4.6 • 770 Ratings
🗓️ 25 June 2021
⏱️ 31 minutes
🧾️ Download transcript
British Vogue’s editorial transformation over the past four years has been widely documented, but changes on the business side are equally noteworthy. Vanessa Kingori, British Vogue’s first female publisher (who works alongside editor-in-chief Edward Enninful), has taken more of a consultative role with advertising clients, focusing on the health of their brands, not just reach and impressions. Today, brands are more interested in how they can create human connections and innovate through Vogue’s channels, rather than just buying space on the printed page.
On the latest edition of The BoF Podcast, Kingori talks with BoF’s Imran Amed about the publication’s new business strategy, and how it ties in with the magazine’s focus on diversity, inclusion and sustainability.

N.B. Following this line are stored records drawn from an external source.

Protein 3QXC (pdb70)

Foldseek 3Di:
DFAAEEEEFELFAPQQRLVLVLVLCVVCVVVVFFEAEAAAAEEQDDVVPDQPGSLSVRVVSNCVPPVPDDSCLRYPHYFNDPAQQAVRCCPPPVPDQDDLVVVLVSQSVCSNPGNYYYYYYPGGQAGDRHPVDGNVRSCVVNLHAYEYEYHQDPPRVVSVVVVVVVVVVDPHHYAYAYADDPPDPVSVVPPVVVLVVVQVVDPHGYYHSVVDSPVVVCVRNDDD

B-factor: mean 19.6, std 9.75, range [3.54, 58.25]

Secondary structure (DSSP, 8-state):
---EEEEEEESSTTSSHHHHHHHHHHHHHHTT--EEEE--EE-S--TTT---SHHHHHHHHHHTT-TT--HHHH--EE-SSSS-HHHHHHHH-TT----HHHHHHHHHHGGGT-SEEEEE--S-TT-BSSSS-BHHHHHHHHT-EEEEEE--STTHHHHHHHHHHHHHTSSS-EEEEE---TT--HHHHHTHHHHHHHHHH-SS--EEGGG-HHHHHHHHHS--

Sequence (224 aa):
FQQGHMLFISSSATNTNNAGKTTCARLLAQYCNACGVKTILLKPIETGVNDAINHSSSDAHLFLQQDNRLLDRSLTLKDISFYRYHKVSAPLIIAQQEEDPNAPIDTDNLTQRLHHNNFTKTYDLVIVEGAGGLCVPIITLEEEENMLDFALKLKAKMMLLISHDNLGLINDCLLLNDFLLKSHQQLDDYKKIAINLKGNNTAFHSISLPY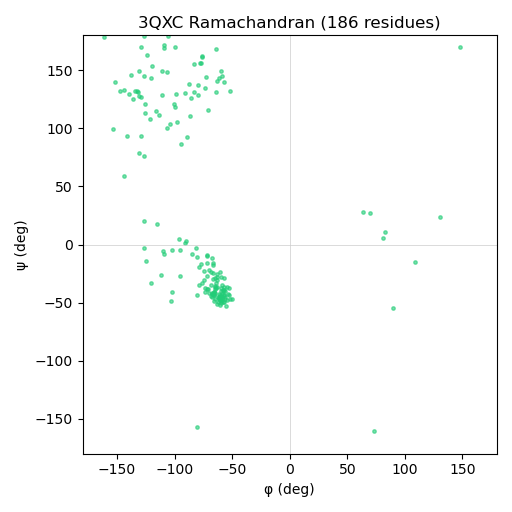IEELFNTRSNNPIVIFQQSLLKVLMSFALKGS

Radius of gyration: 17.0 Å; Cα contacts (8 Å, |Δi|>4): 403; chain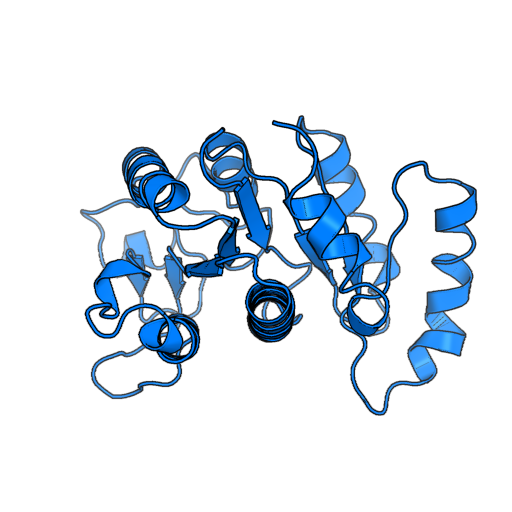s: 1; bounding box: 44×36×46 Å

Nearest PDB structures (foldseek):
  3mle-assembly2_B  TM=9.987E-01  e=5.145E-45  Helicobacter pylori 26695
  3of5-assembly1_A  TM=8.671E-01  e=1.325E-14  Francisella tularensis subsp. tularensis SCHU S4
  1dae-assembly1_A  TM=8.738E-01  e=1.668E-13  Escherichia coli
  1a82-assembly1_A  TM=8.531E-01  e=7.324E-14  Escherichia coli
  1dts-assembly1_A-2  TM=8.690E-01  e=9.820E-13  Escherichia coli

InterPro domains:
  IPR004472 Dethiobiotin synthase BioD [MF_00336] (1-194)
  IPR004472 Dethiobiotin synthase BioD [PTHR43210] (1-175)
  IPR004472 Dethiobiotin synthase BioD [TIGR00347] (3-168)
  IPR027417 P-loop containing nucleoside triphosphate hydrolase [G3DSA:3.40.50.300] (1-218)
  IPR027417 P-loop containing nucleoside triphosphate hydrolase [SSF52540] (2-175)

CATH classification: 3.40.50.300

Structure (mmCIF, N/CA/C/O backbone):
data_3QXC
#
_entry.id   3QXC
#
_cell.length_a   81.883
_cell.length_b   37.691
_cell.length_c   69.184
_cell.angle_alpha   90.00
_cell.angle_beta   101.24
_cell.angle_gamma   90.00
#
_symmetry.space_group_name_H-M   'C 1 2 1'
#
loop_
_entity.id
_entity.type
_entity.pdbx_description
1 polymer 'Dethiobiotin synthetase'
2 non-polymer "ADENOSINE-5'-TRIPHOSPHATE"
3 non-polymer 'MAGNESIUM ION'
4 non-polymer 'NITRATE ION'
5 non-polymer 1,2-ETHANEDIOL
6 non-polymer GLYCEROL
7 non-polymer DI(HYDROXYETHYL)ETHER
8 water water
#
loop_
_atom_site.group_PDB
_atom_site.id
_atom_site.type_symbol
_atom_site.label_atom_id
_atom_site.label_alt_id
_atom_site.label_comp_id
_atom_site.label_asym_id
_atom_site.label_entity_id
_atom_site.label_seq_id
_atom_site.pdbx_PDB_ins_code
_atom_site.Cartn_x
_atom_site.Cartn_y
_atom_site.Cartn_z
_atom_site.occupancy
_atom_site.B_iso_or_equiv
_atom_site.auth_seq_id
_atom_site.auth_comp_id
_atom_site.auth_asym_id
_atom_site.auth_atom_id
_atom_site.pdbx_PDB_model_num
ATOM 1 N N . PHE A 1 19 ? 23.449 -3.811 -5.709 1.00 24.91 -3 PHE A N 1
ATOM 2 C CA . PHE A 1 19 ? 21.952 -3.934 -5.932 1.00 22.12 -3 PHE A CA 1
ATOM 3 C C . PHE A 1 19 ? 21.517 -5.184 -5.216 1.00 19.62 -3 PHE A C 1
ATOM 4 O O . PHE A 1 19 ? 22.325 -5.983 -4.749 1.00 18.05 -3 PHE A O 1
ATOM 12 N N A GLN A 1 20 ? 20.228 -5.467 -5.236 0.50 18.42 -2 GLN A N 1
ATOM 13 N N B GLN A 1 20 ? 20.207 -5.430 -5.182 0.50 17.72 -2 GLN A N 1
ATOM 14 C CA A GLN A 1 20 ? 19.758 -6.791 -4.895 0.50 17.11 -2 GLN A CA 1
ATOM 15 C CA B GLN A 1 20 ? 19.654 -6.756 -4.863 0.50 15.66 -2 GLN A CA 1
ATOM 16 C C A GLN A 1 20 ? 20.064 -7.767 -6.053 0.50 16.84 -2 GLN A C 1
ATOM 17 C C B GLN A 1 20 ? 19.916 -7.708 -6.063 0.50 15.75 -2 GLN A C 1
ATOM 18 O O A GLN A 1 20 ? 20.758 -7.415 -7.028 0.50 16.19 -2 GLN A O 1
ATOM 19 O O B GLN A 1 20 ? 20.429 -7.243 -7.103 0.50 16.26 -2 GLN A O 1
ATOM 30 N N . GLY A 1 21 ? 19.707 -9.016 -5.862 1.00 16.43 -1 GLY A N 1
ATOM 31 C CA . GLY A 1 21 ? 20.004 -10.061 -6.882 1.00 15.09 -1 GLY A CA 1
ATOM 32 C C . GLY A 1 21 ? 19.363 -9.689 -8.232 1.00 16.33 -1 GLY A C 1
ATOM 33 O O . GLY A 1 21 ? 18.309 -9.008 -8.320 1.00 16.76 -1 GLY A O 1
ATOM 34 N N . HIS A 1 22 ? 19.997 -10.131 -9.273 1.00 14.50 0 HIS A N 1
ATOM 35 C CA . HIS A 1 22 ? 19.518 -10.008 -10.635 1.00 12.67 0 HIS A CA 1
ATOM 36 C C . HIS A 1 22 ? 18.421 -11.024 -10.897 1.00 11.15 0 HIS A C 1
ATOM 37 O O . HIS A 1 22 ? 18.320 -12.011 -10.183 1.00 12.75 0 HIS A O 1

Cover launches still matter, but Kingori and Enninful are focusing on reflecting the multifaceted lives of their readers. With that, has come a change in how the magazine highlights and thinks about women. “The big shift here is [Edward] is taking the magazine from being about these beautiful dresses, to being about the woman in the dress,” said Kingori. “She wants beautiful things, but she also has a lifestyle. She has a career. She has other aspirations, she wants to accessorise a dress.”
Though everyone seems to be ringing the alarm bells, according to Kingori, print is not dead. “There is no digital marketing that you could do that would be more effective. Our print magazine is our biggest marketing tool, and our social media platforms are our biggest agents,” she said.
The title hasn’t shied away from making brands feel uncomfortable by bringing up societal issues, and it’s actually been of commercial benefit to British Vogue. “The reality is, we have increased our sales revenue and our digital audience in every single way, in every single metric since we started. Audiences are ready for those difficult conversations,” said Kingori.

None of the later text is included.